Ахатте снилось, что у нее пять сестер, пять одинаковых, смуглых Ахатт, сидят кружком на рыжей летней траве под жарким солнцем, начищенным, как медная бляха, и поют, улыбаясь, протяжные степные песни. В центре стоит на прямых белых жердинах, вкопанных в сухую землю, станок и в нем цветной паутиной натянуты толстые шерстяные нити. Коричневые, крашеные в отваре листа ольхи, желтые, вымоченные в цветах степной пижмы, зеленые, три седьмицы полощенные в анисовой воде, красные — от сока рябиновых ягод. И девушки, мелькая смуглыми руками, с рукавами, заколотыми у самых плеч, протягивают через паутину костяные челноки с нитью синей, как море в летний полдень. Ахатта тоже поет, смеется вместе со всеми, и медлит совершить очередной нырок челноком, заглядываясь на свои отражения. Вот Ахатта напротив опустила голову, чтоб откусить белыми зубами нитку и волосы свесились тяжелой черной волной, почти вплетаясь в узор. И так красиво широкоскулое лицо с узким, как острие копья, подбородком, что у настоящей Ахатты заходится сердце от восхищения. Вот Ахатта по левую руку замолкает, закончив грустную песню и, подталкивая горячим локтем, вдруг ведет смешливый речитатив, которым дразнят парней девушки-степнячки. Горячо блестит глаз, похожий на черный глаз молодой кобылицы, с такими же длинными загнутыми ресницами, смешно морщится тонкий с горбинкой нос. А Ахатта одесную, продев свой челнок, оставляет его в нитях и вдруг, вскочив, поднимает руками густые волосы, кружится, притоптывая, наступает, будто на смущенного парня, поддразнивая словами песни. И, уворачиваясь, приседает, раздувая широкий подол, под которым мелькают круглые сильные колени.

Ахатта смеется, следя за воображаемым ухажером. Мерно мелькает белый челнок, вместо лучей паутины ложится перед глазами яркое цветное полотно шестиугольного ковра, что ткется не с середины, а странно — с краев. Так что девушкам приходится вставать и тянуться к незатканному сердцу узора.

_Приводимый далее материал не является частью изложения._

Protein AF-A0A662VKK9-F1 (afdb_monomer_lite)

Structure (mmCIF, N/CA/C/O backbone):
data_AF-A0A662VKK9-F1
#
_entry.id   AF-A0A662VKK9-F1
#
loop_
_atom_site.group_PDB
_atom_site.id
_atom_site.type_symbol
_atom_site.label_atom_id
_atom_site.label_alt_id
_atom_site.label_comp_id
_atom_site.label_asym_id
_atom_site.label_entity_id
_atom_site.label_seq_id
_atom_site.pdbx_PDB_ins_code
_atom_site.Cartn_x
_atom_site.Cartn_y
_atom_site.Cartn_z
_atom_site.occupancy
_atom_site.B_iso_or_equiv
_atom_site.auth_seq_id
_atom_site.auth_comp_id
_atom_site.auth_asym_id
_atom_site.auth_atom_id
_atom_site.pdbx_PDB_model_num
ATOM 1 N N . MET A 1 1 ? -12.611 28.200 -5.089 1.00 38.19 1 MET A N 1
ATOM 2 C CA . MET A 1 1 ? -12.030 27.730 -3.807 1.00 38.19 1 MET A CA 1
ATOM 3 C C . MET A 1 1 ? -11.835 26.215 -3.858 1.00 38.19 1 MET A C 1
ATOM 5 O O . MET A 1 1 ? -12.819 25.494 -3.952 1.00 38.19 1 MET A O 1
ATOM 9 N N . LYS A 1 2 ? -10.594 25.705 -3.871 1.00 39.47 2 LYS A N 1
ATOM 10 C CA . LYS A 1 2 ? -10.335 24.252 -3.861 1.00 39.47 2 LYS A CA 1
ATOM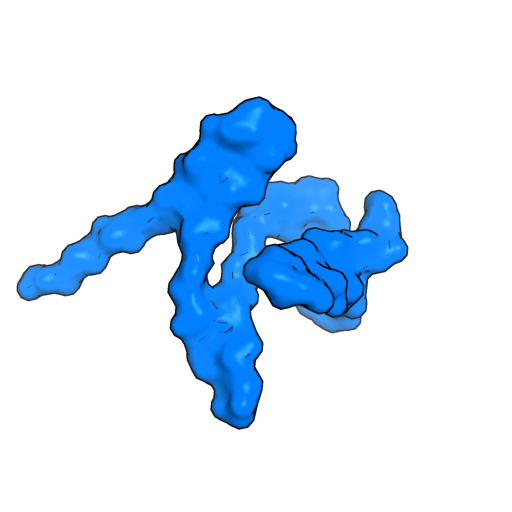 11 C C . LYS A 1 2 ? -10.348 23.755 -2.412 1.00 39.47 2 LYS A C 1
ATOM 13 O O . LYS A 1 2 ? -9.459 24.086 -1.635 1.00 39.47 2 LYS A O 1
ATOM 18 N N . SER A 1 3 ? -11.381 22.995 -2.052 1.00 44.62 3 SER A N 1
ATOM 19 C CA . SER A 1 3 ? -11.521 22.341 -0.747 1.00 44.62 3 SER A CA 1
ATOM 20 C C . SER A 1 3 ? -10.289 21.475 -0.445 1.00 44.62 3 SER A C 1
ATOM 22 O O . SER A 1 3 ? -10.064 20.453 -1.097 1.00 44.62 3 SER A O 1
ATOM 24 N N . LYS A 1 4 ? -9.490 21.866 0.556 1.00 51.41 4 LYS A N 1
ATOM 25 C CA . LYS A 1 4 ? -8.495 20.991 1.194 1.00 51.41 4 LYS A CA 1
ATOM 26 C C . LYS A 1 4 ? -9.247 19.941 2.022 1.00 51.41 4 LYS A C 1
ATOM 28 O O . LYS A 1 4 ? -9.365 20.061 3.237 1.00 51.41 4 LYS A O 1
ATOM 33 N N . ARG A 1 5 ? -9.802 18.915 1.367 1.00 52.78 5 ARG A N 1
ATOM 34 C CA . ARG A 1 5 ? -10.354 17.731 2.048 1.00 52.78 5 ARG A CA 1
ATOM 35 C C . ARG A 1 5 ? -9.180 16.946 2.641 1.00 52.78 5 ARG A C 1
ATOM 37 O O . ARG A 1 5 ? -8.521 16.184 1.938 1.00 52.78 5 ARG A O 1
ATOM 44 N N . GLY A 1 6 ? -8.878 17.223 3.909 1.00 51.62 6 GLY A N 1
ATOM 45 C CA . GLY A 1 6 ? -7.775 16.618 4.652 1.00 51.62 6 GLY A CA 1
ATOM 46 C C . GLY A 1 6 ? -7.849 15.091 4.669 1.00 51.62 6 GLY A C 1
ATOM 47 O O . GLY A 1 6 ? -8.936 14.510 4.706 1.00 51.62 6 GLY A O 1
ATOM 48 N N . LYS A 1 7 ? -6.676 14.447 4.631 1.00 53.19 7 LYS A N 1
ATOM 49 C CA . LYS A 1 7 ? -6.506 13.010 4.878 1.00 53.19 7 LYS A CA 1
ATOM 50 C C . LYS A 1 7 ? -7.189 12.684 6.216 1.00 53.19 7 LYS A C 1
ATOM 52 O O . LYS A 1 7 ? -6.761 13.191 7.246 1.00 53.19 7 LYS A O 1
ATOM 57 N N . ARG A 1 8 ? -8.258 11.881 6.209 1.00 57.16 8 ARG A N 1
ATOM 58 C CA . ARG A 1 8 ? -8.878 11.380 7.444 1.00 57.16 8 ARG A CA 1
ATOM 59 C C . ARG A 1 8 ? -8.253 10.031 7.774 1.00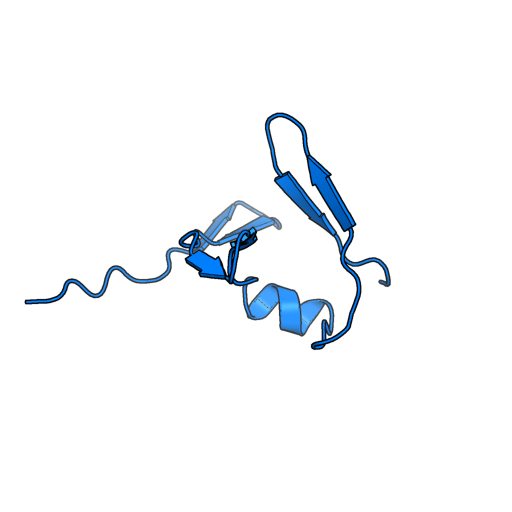 57.16 8 ARG A C 1
ATOM 61 O O . ARG A 1 8 ? -8.358 9.094 6.982 1.00 57.16 8 ARG A O 1
ATOM 68 N N . THR A 1 9 ? -7.584 9.975 8.916 1.00 56.34 9 THR A N 1
ATOM 69 C CA . THR A 1 9 ? -7.179 8.728 9.560 1.00 56.34 9 THR A CA 1
ATOM 70 C C . THR A 1 9 ? -8.196 8.463 10.657 1.00 56.34 9 THR A C 1
ATOM 72 O O . THR A 1 9 ? -8.401 9.324 11.511 1.00 56.34 9 THR A O 1
ATOM 75 N N . ILE A 1 10 ? -8.871 7.320 10.600 1.00 60.88 10 ILE A N 1
ATOM 76 C CA . ILE A 1 10 ? -9.727 6.858 11.694 1.00 60.88 10 ILE A CA 1
ATOM 77 C C . ILE A 1 10 ? -8.885 5.841 12.460 1.00 60.88 10 ILE A C 1
ATOM 79 O O . ILE A 1 10 ? -8.442 4.846 11.885 1.00 60.88 10 ILE A O 1
ATOM 83 N N . ALA A 1 11 ? -8.601 6.125 13.727 1.00 50.91 11 ALA A N 1
ATOM 84 C CA . ALA A 1 11 ? -7.991 5.154 14.622 1.00 50.91 11 ALA A CA 1
ATOM 85 C C . ALA A 1 11 ? -9.120 4.377 15.305 1.00 50.91 11 ALA A C 1
ATOM 87 O O . ALA A 1 11 ? -9.921 4.966 16.030 1.00 50.91 11 ALA A O 1
ATOM 88 N N . GLN A 1 12 ? -9.204 3.071 15.057 1.00 51.88 12 GLN A N 1
ATOM 89 C CA . GLN A 1 12 ? -10.087 2.170 15.795 1.00 51.88 12 GLN A CA 1
ATOM 90 C C . GLN A 1 12 ? -9.212 1.047 16.366 1.00 51.88 12 GLN A C 1
ATOM 92 O O . GLN A 1 12 ? -8.863 0.094 15.672 1.00 51.88 12 GLN A O 1
ATOM 97 N N . GLY A 1 13 ? -8.780 1.200 17.622 1.00 64.19 13 GLY A N 1
ATOM 98 C CA . GLY A 1 13 ? -7.844 0.271 18.268 1.00 64.19 13 GLY A CA 1
ATOM 99 C C . GLY A 1 13 ? -6.438 0.292 17.646 1.00 64.19 13 GLY A C 1
ATOM 100 O O . GLY A 1 13 ? -5.897 1.359 17.369 1.00 64.19 13 GLY A O 1
ATOM 101 N N . SER A 1 14 ? -5.842 -0.887 17.422 1.00 63.69 14 SER A N 1
ATOM 102 C CA . SER A 1 14 ? -4.508 -1.059 16.811 1.00 63.69 14 SER A CA 1
ATOM 103 C C . SER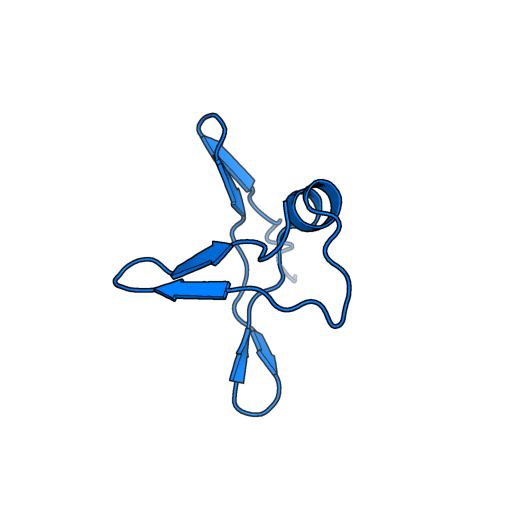 A 1 14 ? -4.495 -0.936 15.279 1.00 63.69 14 SER A C 1
ATOM 105 O O . SER A 1 14 ? -3.431 -1.023 14.660 1.00 63.69 14 SER A O 1
ATOM 107 N N . VAL A 1 15 ? -5.660 -0.744 14.651 1.00 66.00 15 VAL A N 1
ATOM 108 C CA . VAL A 1 15 ? -5.807 -0.710 13.193 1.00 66.00 15 VAL A CA 1
ATOM 109 C C . VAL A 1 15 ? -5.786 0.734 12.701 1.00 66.00 15 VAL A C 1
ATOM 111 O O . VAL A 1 15 ? -6.658 1.543 13.022 1.00 66.00 15 VAL A O 1
ATOM 114 N N . LEU A 1 16 ? -4.784 1.053 11.881 1.00 66.31 16 LEU A N 1
ATOM 115 C CA . LEU A 1 16 ? -4.669 2.347 11.218 1.00 66.31 16 LEU A CA 1
ATOM 116 C C . LEU A 1 16 ? -5.494 2.330 9.926 1.00 66.31 16 LEU A C 1
ATOM 118 O O . LEU A 1 16 ? -5.099 1.706 8.941 1.00 66.31 16 LEU A O 1
ATOM 122 N N . VAL A 1 17 ? -6.629 3.036 9.910 1.00 69.75 17 VAL A N 1
ATOM 123 C CA . VAL A 1 17 ? -7.474 3.164 8.712 1.00 69.75 17 VAL A CA 1
ATOM 124 C C . VAL A 1 17 ? -7.220 4.515 8.051 1.00 69.75 17 VAL A C 1
ATOM 126 O O . VAL A 1 17 ? -7.680 5.560 8.514 1.00 69.75 17 VAL A O 1
ATOM 129 N N . GLY A 1 18 ? -6.467 4.509 6.950 1.00 73.50 18 GLY A N 1
ATOM 130 C CA . GLY A 1 18 ? -6.209 5.699 6.143 1.00 73.50 18 GLY A CA 1
ATOM 131 C C . GLY A 1 18 ? -7.098 5.747 4.905 1.00 73.50 18 GLY A C 1
ATOM 132 O O . GLY A 1 18 ? -6.935 4.930 4.005 1.00 73.50 18 GLY A O 1
ATOM 133 N N . ILE A 1 19 ? -7.976 6.749 4.793 1.00 82.94 19 ILE A N 1
ATOM 134 C CA . ILE A 1 19 ? -8.717 6.976 3.543 1.00 82.94 19 ILE A CA 1
ATOM 135 C C . ILE A 1 19 ? -7.751 7.561 2.502 1.00 82.94 19 ILE A C 1
ATOM 137 O O . ILE A 1 19 ? -7.071 8.569 2.748 1.00 82.94 19 ILE A O 1
ATOM 141 N N . ARG A 1 20 ? -7.667 6.915 1.336 1.00 87.88 20 ARG A N 1
ATOM 142 C CA . ARG A 1 20 ? -6.783 7.293 0.226 1.00 87.88 20 ARG A CA 1
ATOM 143 C C . ARG A 1 20 ? -7.576 7.382 -1.065 1.00 87.88 20 ARG A C 1
ATOM 145 O O . ARG A 1 20 ? -8.515 6.628 -1.293 1.00 87.88 20 ARG A O 1
ATOM 152 N N . ARG A 1 21 ? -7.212 8.354 -1.897 1.00 91.88 21 ARG A N 1
ATOM 153 C CA . ARG A 1 21 ? -7.806 8.500 -3.222 1.00 91.88 21 ARG A CA 1
ATOM 154 C C . ARG A 1 21 ? -7.124 7.517 -4.162 1.00 91.88 21 ARG A C 1
ATOM 156 O O . ARG A 1 21 ? -5.898 7.481 -4.203 1.00 91.88 21 ARG A O 1
ATOM 163 N N . VAL A 1 22 ? -7.929 6.782 -4.919 1.00 94.19 22 VAL A N 1
ATOM 164 C CA . VAL A 1 22 ? -7.443 5.999 -6.053 1.00 94.19 22 VAL A CA 1
ATOM 165 C C . VAL A 1 22 ? -6.982 6.964 -7.141 1.00 94.19 22 VAL A C 1
ATOM 167 O O . VAL A 1 22 ? -7.708 7.895 -7.500 1.00 94.19 22 VAL A O 1
ATOM 170 N N . VAL A 1 23 ? -5.770 6.764 -7.638 1.00 95.31 23 VAL A N 1
ATOM 171 C CA . VAL A 1 23 ? -5.183 7.519 -8.747 1.00 95.31 23 VAL A CA 1
ATOM 172 C C . VAL A 1 23 ? -4.822 6.560 -9.878 1.00 95.31 23 VAL A C 1
ATOM 174 O O . VAL A 1 23 ? -4.698 5.354 -9.665 1.00 95.31 23 VAL A O 1
ATOM 177 N N . ARG A 1 24 ? -4.696 7.089 -11.096 1.00 96.44 24 ARG A N 1
ATOM 178 C CA . ARG A 1 24 ? -4.328 6.303 -12.275 1.00 96.44 24 ARG A CA 1
ATOM 179 C C . ARG A 1 24 ? -2.829 6.420 -12.532 1.00 96.44 24 ARG A C 1
ATOM 181 O O . ARG A 1 24 ? -2.311 7.535 -12.556 1.00 96.44 24 ARG A O 1
ATOM 188 N N . LEU A 1 25 ? -2.162 5.286 -12.733 1.00 94.75 25 LEU A N 1
ATOM 189 C CA . LEU A 1 25 ? -0.748 5.199 -13.095 1.00 94.75 25 LEU A CA 1
ATOM 190 C C . LEU A 1 25 ? -0.613 4.268 -14.304 1.00 94.75 25 LEU A C 1
ATOM 192 O O . LEU A 1 25 ? -0.796 3.056 -14.190 1.00 94.75 25 LEU A O 1
ATOM 196 N N . GLY A 1 26 ? -0.352 4.847 -15.478 1.00 94.50 26 GLY A N 1
ATOM 197 C CA . GLY A 1 26 ? -0.436 4.121 -16.746 1.00 94.50 26 GLY A CA 1
ATOM 198 C C . GLY A 1 26 ? -1.827 3.508 -16.940 1.00 94.50 26 GLY A C 1
ATOM 199 O O . GLY A 1 26 ? -2.846 4.191 -16.811 1.00 94.50 26 GLY A O 1
ATOM 200 N N . ASN A 1 27 ? -1.871 2.200 -17.194 1.00 96.38 27 ASN A N 1
ATOM 201 C CA . ASN A 1 27 ? -3.121 1.452 -17.349 1.00 96.38 27 ASN A CA 1
ATOM 202 C C . ASN A 1 27 ? -3.687 0.905 -16.027 1.00 96.38 27 ASN A C 1
ATOM 204 O O . ASN A 1 27 ? -4.778 0.338 -16.032 1.00 96.38 27 ASN A O 1
ATOM 208 N N . SER A 1 28 ? -3.003 1.129 -14.903 1.00 94.88 28 SER A N 1
ATOM 209 C CA . SER A 1 28 ? -3.364 0.587 -13.591 1.00 94.88 28 SER A CA 1
ATOM 210 C C . SER A 1 28 ? -3.971 1.643 -12.666 1.00 94.88 28 SER A C 1
ATOM 212 O O . SER A 1 28 ? -3.804 2.853 -12.850 1.00 94.88 28 SER A O 1
ATOM 214 N N . LEU A 1 29 ? -4.677 1.171 -11.640 1.00 94.25 29 LEU A N 1
ATOM 215 C CA . LEU A 1 29 ? -5.139 1.988 -10.522 1.00 94.25 29 LEU A CA 1
ATOM 216 C C . LEU A 1 29 ? -4.254 1.728 -9.307 1.00 94.25 29 LEU A C 1
ATOM 218 O O . LEU A 1 29 ? -3.889 0.586 -9.037 1.00 94.25 29 LEU A O 1
ATOM 222 N N . CYS A 1 30 ? -3.936 2.778 -8.557 1.00 94.44 30 CYS A N 1
ATOM 223 C CA . CYS A 1 30 ? -3.168 2.657 -7.326 1.00 94.44 30 CYS A CA 1
ATOM 224 C C . CYS A 1 30 ? -3.682 3.601 -6.237 1.00 94.44 30 CYS A C 1
ATOM 226 O O . CYS A 1 30 ? -4.406 4.567 -6.487 1.00 94.44 30 CYS A O 1
ATOM 228 N N . ILE A 1 31 ? -3.295 3.304 -5.001 1.00 93.00 31 ILE A N 1
ATOM 229 C CA . ILE A 1 31 ? -3.431 4.197 -3.852 1.00 93.00 31 ILE A CA 1
ATOM 230 C C . ILE A 1 31 ? -2.041 4.491 -3.300 1.00 93.00 31 ILE A C 1
ATOM 232 O O . ILE A 1 31 ? -1.120 3.694 -3.456 1.00 93.00 31 ILE A O 1
ATOM 236 N N . THR A 1 32 ? -1.895 5.620 -2.613 1.00 92.19 32 THR A N 1
ATOM 237 C CA . THR A 1 32 ? -0.692 5.867 -1.817 1.00 92.19 32 THR A CA 1
ATOM 238 C C . THR A 1 32 ? -0.793 5.151 -0.479 1.00 92.19 32 THR A C 1
ATOM 240 O O . THR A 1 32 ? -1.820 5.224 0.202 1.00 92.19 32 THR A O 1
ATOM 243 N N . LEU A 1 33 ? 0.286 4.480 -0.082 1.00 91.12 33 LEU A N 1
ATOM 244 C CA . LEU A 1 33 ? 0.372 3.832 1.221 1.00 91.12 33 LEU A CA 1
ATOM 245 C C . LEU A 1 33 ? 0.355 4.883 2.352 1.00 91.12 33 LEU A C 1
ATOM 247 O O . LEU A 1 33 ? 0.790 6.025 2.158 1.00 91.12 33 LEU A O 1
ATOM 251 N N . PRO A 1 34 ? -0.189 4.565 3.540 1.00 87.38 34 PRO A N 1
ATOM 252 C CA . PRO A 1 34 ? -0.089 5.452 4.691 1.00 87.38 34 PRO A CA 1
ATOM 253 C C . PRO A 1 34 ? 1.367 5.636 5.138 1.00 87.38 34 PRO A C 1
ATOM 255 O O . PRO A 1 34 ? 2.054 4.658 5.392 1.00 87.38 34 PRO A O 1
ATOM 258 N N . GLU A 1 35 ? 1.812 6.886 5.285 1.00 87.00 35 GLU A N 1
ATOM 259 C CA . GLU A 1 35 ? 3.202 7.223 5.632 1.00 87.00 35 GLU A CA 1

Это ковер нам с Исмой, думает она, и торопится сделать как можно больше, улыбаясь сестрам. Это важный ковер, особенный, его нельзя соткать в жизни, вот и приходится по ночам, во сне. Но как же хорошо тут, под звонким небом, на воле. Воздух такой, будто напели его жаворонки. Это ковер… думает она и вдруг хмурится, будто набежавшая на солнце тучка прячет яркие краски, это ковер… чтоб закрыть стену. С черной трещиной в ней.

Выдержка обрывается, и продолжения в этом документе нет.